Он бросился вниз, задел стол, который чуть не опрокинулся. Солдат в дверях едва успел отскочить — генерал вылетел в коридор и побежал по ступеням так быстро, что только чудом не сломал и не вывихнул ногу. Деревянные половицы угрожающе скрипели, прогибаясь под его весом. Мотоцикл стоял в трех метрах от крыльца — крышка пузатого топливного бака отливала сталью. Прапорщик Николаенко испуганно переминался с ноги на ногу. При виде генеральских погонов, он вытянулся в струнку, но Артемьев сразу махнул ему рукой:
— Отставить! Нашли? Что с ними?
Учительница, вновь склонившись над коляской, тормошила парня за плечи, заглядывала в его распахнутые глаза, но все тщетно — генерал это сразу понял. Он уже встречал похожее выражение. В Афгане. Так смотрели бойцы, которым смерть заглянула в лицо.
— Нашли, товарищ генерал. Поймали в лесу около домика. Они от кого-то удирали, — негромко ответил прапорщик. — Это которые сбежали из столовой. Пока только двое, но скорее всего, остальные там же. Мне нужно вернуться назад, командир части и…

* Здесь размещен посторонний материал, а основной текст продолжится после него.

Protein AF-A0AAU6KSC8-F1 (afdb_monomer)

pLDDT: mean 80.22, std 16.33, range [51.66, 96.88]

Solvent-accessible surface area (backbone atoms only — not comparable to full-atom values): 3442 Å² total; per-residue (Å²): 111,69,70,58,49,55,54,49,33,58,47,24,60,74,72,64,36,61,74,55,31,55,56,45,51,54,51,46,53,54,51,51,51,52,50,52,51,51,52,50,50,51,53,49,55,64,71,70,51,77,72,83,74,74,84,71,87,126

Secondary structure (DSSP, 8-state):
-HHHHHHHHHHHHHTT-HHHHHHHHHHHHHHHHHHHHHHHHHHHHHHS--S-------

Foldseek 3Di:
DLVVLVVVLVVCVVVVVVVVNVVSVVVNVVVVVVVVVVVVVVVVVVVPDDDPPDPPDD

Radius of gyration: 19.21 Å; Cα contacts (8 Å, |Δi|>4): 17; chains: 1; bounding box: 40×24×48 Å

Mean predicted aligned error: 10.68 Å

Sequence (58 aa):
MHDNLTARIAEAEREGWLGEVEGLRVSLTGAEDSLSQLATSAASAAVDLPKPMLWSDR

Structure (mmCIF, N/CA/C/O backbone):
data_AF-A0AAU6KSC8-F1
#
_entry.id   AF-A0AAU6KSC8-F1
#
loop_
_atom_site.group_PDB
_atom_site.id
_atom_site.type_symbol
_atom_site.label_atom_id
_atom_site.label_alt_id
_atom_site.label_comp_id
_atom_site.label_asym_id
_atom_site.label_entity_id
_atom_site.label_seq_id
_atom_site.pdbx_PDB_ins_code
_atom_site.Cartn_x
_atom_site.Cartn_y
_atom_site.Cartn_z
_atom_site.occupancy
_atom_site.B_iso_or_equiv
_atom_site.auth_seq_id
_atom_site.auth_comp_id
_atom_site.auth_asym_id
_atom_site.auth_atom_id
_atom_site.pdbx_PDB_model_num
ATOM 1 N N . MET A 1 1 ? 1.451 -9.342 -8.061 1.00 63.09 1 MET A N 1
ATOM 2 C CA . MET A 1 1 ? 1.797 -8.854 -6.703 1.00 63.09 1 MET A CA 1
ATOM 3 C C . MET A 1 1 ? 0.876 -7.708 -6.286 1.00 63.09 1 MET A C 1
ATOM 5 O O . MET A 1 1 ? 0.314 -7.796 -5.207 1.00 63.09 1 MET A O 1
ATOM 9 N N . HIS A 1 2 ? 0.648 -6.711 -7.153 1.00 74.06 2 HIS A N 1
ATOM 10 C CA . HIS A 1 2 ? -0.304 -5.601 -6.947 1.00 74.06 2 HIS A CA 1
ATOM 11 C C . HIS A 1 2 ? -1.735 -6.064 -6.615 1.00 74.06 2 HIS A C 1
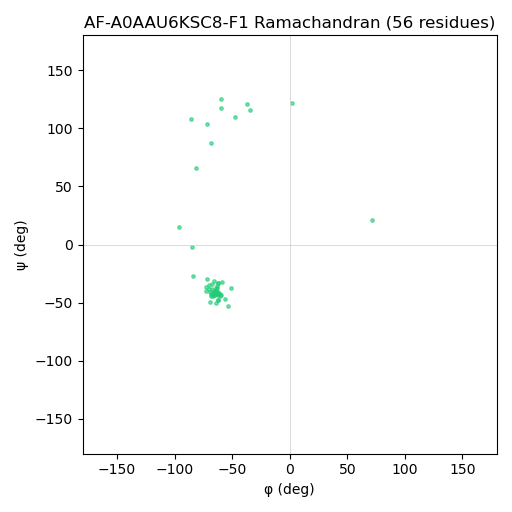ATOM 13 O O . HIS A 1 2 ? -2.239 -5.746 -5.543 1.00 74.06 2 HIS A O 1
ATOM 19 N N . ASP A 1 3 ? -2.319 -6.945 -7.434 1.00 78.81 3 ASP A N 1
ATOM 20 C CA . ASP A 1 3 ? -3.683 -7.462 -7.208 1.00 78.81 3 ASP A CA 1
ATOM 21 C C . ASP A 1 3 ? -3.857 -8.173 -5.855 1.00 78.81 3 ASP A C 1
ATOM 23 O O . ASP A 1 3 ? -4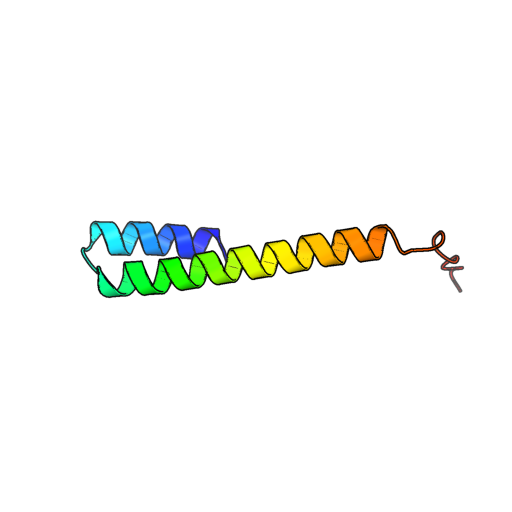.920 -8.124 -5.239 1.00 78.81 3 ASP A O 1
ATOM 27 N N . ASN A 1 4 ? -2.796 -8.821 -5.361 1.00 86.44 4 ASN A N 1
ATOM 28 C CA . ASN A 1 4 ? -2.817 -9.518 -4.077 1.00 86.44 4 ASN A CA 1
ATOM 29 C C . ASN A 1 4 ? -2.816 -8.536 -2.895 1.00 86.44 4 ASN A C 1
ATOM 31 O O . ASN A 1 4 ? -3.510 -8.774 -1.910 1.00 86.44 4 ASN A O 1
ATOM 35 N N . LEU A 1 5 ? -2.091 -7.418 -3.008 1.00 89.69 5 LEU A N 1
ATOM 36 C CA . LEU A 1 5 ? -2.091 -6.364 -1.993 1.00 89.69 5 LEU A CA 1
ATOM 37 C C . LEU A 1 5 ? -3.443 -5.651 -1.940 1.00 89.69 5 LEU A C 1
ATOM 39 O O . LEU A 1 5 ? -3.992 -5.485 -0.856 1.00 89.69 5 LEU A O 1
ATOM 43 N N . THR A 1 6 ? -4.027 -5.322 -3.093 1.00 92.12 6 THR A N 1
ATOM 44 C CA . THR A 1 6 ? -5.363 -4.710 -3.160 1.00 92.12 6 THR A CA 1
ATOM 45 C C . THR A 1 6 ? -6.431 -5.618 -2.548 1.00 92.12 6 THR A C 1
ATOM 47 O O . THR A 1 6 ? -7.258 -5.157 -1.762 1.00 92.12 6 THR A O 1
ATOM 50 N N . ALA A 1 7 ? -6.381 -6.925 -2.830 1.00 94.69 7 ALA A N 1
ATOM 51 C CA . ALA A 1 7 ? -7.296 -7.891 -2.225 1.00 94.69 7 ALA A CA 1
ATOM 52 C C . ALA A 1 7 ? -7.139 -7.972 -0.695 1.00 94.69 7 ALA A C 1
ATOM 54 O O . ALA A 1 7 ? -8.139 -8.026 0.022 1.00 94.69 7 ALA A O 1
ATOM 55 N N . ARG A 1 8 ? -5.900 -7.941 -0.188 1.00 94.19 8 ARG A N 1
ATOM 56 C CA . ARG A 1 8 ? -5.624 -7.963 1.256 1.00 94.19 8 ARG A CA 1
ATOM 57 C C . ARG A 1 8 ? -6.017 -6.671 1.969 1.00 94.19 8 ARG A C 1
ATOM 59 O O . ARG A 1 8 ? -6.481 -6.747 3.099 1.00 94.19 8 ARG A O 1
ATOM 66 N N . ILE A 1 9 ? -5.879 -5.514 1.322 1.00 94.69 9 ILE A N 1
ATOM 67 C CA . ILE A 1 9 ? -6.354 -4.232 1.864 1.00 94.69 9 ILE A CA 1
ATOM 68 C C . ILE A 1 9 ? -7.872 -4.272 2.029 1.00 94.69 9 ILE A C 1
ATOM 70 O O . ILE A 1 9 ? -8.371 -3.977 3.109 1.00 94.69 9 ILE A O 1
ATOM 74 N N . ALA A 1 10 ? -8.597 -4.717 0.999 1.00 95.50 10 ALA A N 1
ATOM 75 C CA . ALA A 1 10 ? -10.054 -4.805 1.055 1.00 95.50 10 ALA A CA 1
ATOM 76 C C . ALA A 1 10 ? -10.549 -5.775 2.145 1.00 95.50 10 ALA A C 1
ATOM 78 O O . ALA A 1 10 ? -11.607 -5.556 2.728 1.00 95.50 10 ALA A O 1
ATOM 79 N N . GLU A 1 11 ? -9.810 -6.853 2.415 1.00 95.62 11 GLU A N 1
ATOM 80 C CA . GLU A 1 11 ? -10.097 -7.771 3.525 1.00 95.62 11 GLU A CA 1
ATOM 81 C C . GLU A 1 11 ? -9.826 -7.118 4.884 1.00 95.62 11 GLU A C 1
ATOM 83 O O . GLU A 1 11 ? -10.700 -7.107 5.744 1.00 95.62 11 GLU A O 1
ATOM 88 N N . ALA A 1 12 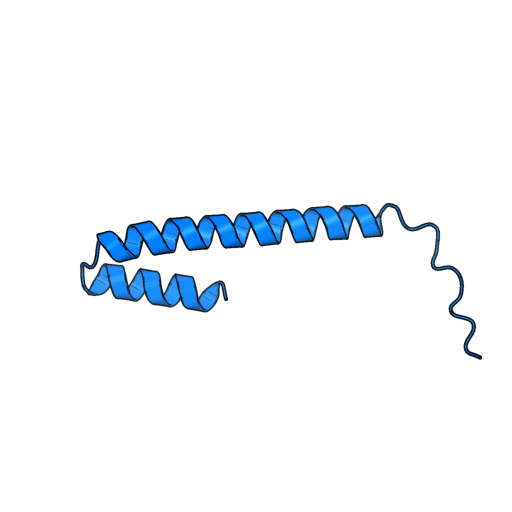? -8.655 -6.506 5.063 1.00 96.31 12 ALA A N 1
ATOM 89 C CA . ALA A 1 12 ? -8.292 -5.849 6.314 1.00 96.31 12 ALA A CA 1
ATOM 90 C C . ALA A 1 12 ? -9.233 -4.676 6.657 1.00 96.31 12 ALA A C 1
ATOM 92 O O . ALA A 1 12 ? -9.528 -4.448 7.828 1.00 96.31 12 ALA A O 1
ATOM 93 N N . GLU A 1 13 ? -9.756 -3.961 5.655 1.00 95.75 13 GLU A N 1
ATOM 94 C CA . GLU A 1 13 ? -10.797 -2.942 5.840 1.00 95.75 13 GLU A CA 1
ATOM 95 C C . GLU A 1 13 ? -12.132 -3.548 6.295 1.00 95.75 13 GLU A C 1
ATOM 97 O O . GLU A 1 13 ? -12.758 -3.012 7.211 1.00 95.75 13 GLU A O 1
ATOM 102 N N . ARG A 1 14 ? -12.560 -4.673 5.698 1.00 96.19 14 ARG A N 1
ATOM 103 C CA . ARG A 1 14 ? -13.791 -5.383 6.097 1.00 96.19 14 ARG A CA 1
ATOM 104 C C . ARG A 1 14 ? -13.714 -5.921 7.522 1.00 96.19 14 ARG A C 1
ATOM 106 O O . ARG A 1 14 ? -14.683 -5.804 8.265 1.00 96.19 14 ARG A O 1
ATOM 113 N N . GLU A 1 15 ? -12.566 -6.476 7.890 1.00 96.31 15 GLU A N 1
ATOM 114 C CA . GLU A 1 15 ? -12.325 -7.099 9.195 1.00 96.31 15 GLU A CA 1
ATOM 115 C C . GLU A 1 15 ? -11.898 -6.085 10.276 1.00 96.31 15 GLU A C 1
ATOM 117 O O . GLU A 1 15 ? -11.714 -6.436 11.443 1.00 96.31 15 GLU A O 1
ATOM 122 N N . GLY A 1 16 ? -11.748 -4.804 9.918 1.00 95.62 16 GLY A N 1
ATOM 123 C CA . GLY A 1 16 ? -11.396 -3.733 10.854 1.00 95.62 16 GLY A CA 1
ATOM 124 C C . GLY A 1 16 ? -9.947 -3.780 11.352 1.00 95.62 16 GLY A C 1
ATOM 125 O O . GLY A 1 16 ? -9.623 -3.197 12.389 1.00 95.62 16 GLY A O 1
ATOM 126 N N . TRP A 1 17 ? -9.049 -4.447 10.628 1.00 96.88 17 TRP A N 1
ATOM 127 C CA . TRP A 1 17 ? -7.627 -4.551 10.959 1.00 96.88 17 TRP A CA 1
ATOM 128 C C . TRP A 1 17 ? -6.863 -3.302 10.511 1.00 96.88 17 TRP A C 1
ATOM 130 O O . TRP A 1 17 ? -5.993 -3.355 9.643 1.00 96.88 17 TRP A O 1
ATOM 140 N N . LEU A 1 18 ? -7.169 -2.161 11.132 1.00 89.06 18 LEU A N 1
ATOM 1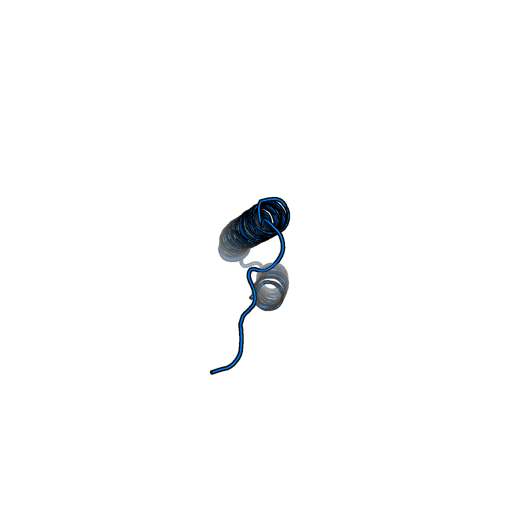41 C CA . LEU A 1 18 ? -6.598 -0.850 10.791 1.00 89.06 18 LEU A CA 1
ATOM 142 C C . LEU A 1 18 ? -5.058 -0.849 10.726 1.00 89.06 18 LEU A C 1
ATOM 144 O O . LEU A 1 18 ? -4.489 -0.242 9.823 1.00 89.06 18 LEU A O 1
ATOM 148 N N . GLY A 1 19 ? -4.387 -1.584 11.620 1.00 89.44 19 GLY A N 1
ATOM 149 C CA . GLY A 1 19 ? -2.926 -1.715 11.603 1.00 89.44 19 GLY A CA 1
ATOM 150 C C . GLY A 1 19 ? -2.376 -2.489 10.396 1.00 89.44 19 GLY A C 1
ATOM 151 O O . GLY A 1 19 ? -1.310 -2.146 9.888 1.00 89.44 19 GLY A O 1
ATOM 152 N N . GLU A 1 20 ? -3.099 -3.498 9.891 1.00 92.56 20 GLU A N 1
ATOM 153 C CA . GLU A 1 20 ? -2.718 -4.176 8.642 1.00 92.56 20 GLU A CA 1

— Олег! Олежка! Ты меня слышишь⁈ Ответь! — учительница продолжала тормошить ученика, но он не реагировал. «Ни жив, ни мертв», — так в народе говорят, подумал генерал. Девочка, сидящая рядом с парнишкой, смотрела в пустоту немигающим взглядом, словно вокруг совсем никого не было. Со стороны это выглядело особенно жутко.
— Галина… Самуиловна… Галя… — он подошел к учительнице и мягко положил руку ей на плечо. — Не нужно. Дети в шоке. Я знаю это состояние. Им нужен покой и отдых. Все пройдет со временем, но сейчас им нужно просто отдохнуть. Я распоряжусь, чтобы выделили отдельную казарму и…
Она резко обернулась. В глазах ее стояли слезы.
— Что? Да… я слышу… да… отдохнуть…
— Пожалуйста, — сказал генерал. — Вы должны постараться успокоиться. Чтобы не напугать остальных детей. Понимаете? Мы не знаем, что их привело в состояние шока. Дикое животное, например… их тут полно. Такое тоже может быть. Но мы обязательно разберемся. Командир части сейчас именно в том квадрате, и я уверен, что он сделает все, чтобы найти остальных.
— Да… — она вытерла слезы. — Конечно… Я понимаю. — Она обернулась, посмотрела на сидящих в мотоциклетной коляске школьников, которые смотрели мимо нее куда-то вдаль, словно пронизывая пространство и время.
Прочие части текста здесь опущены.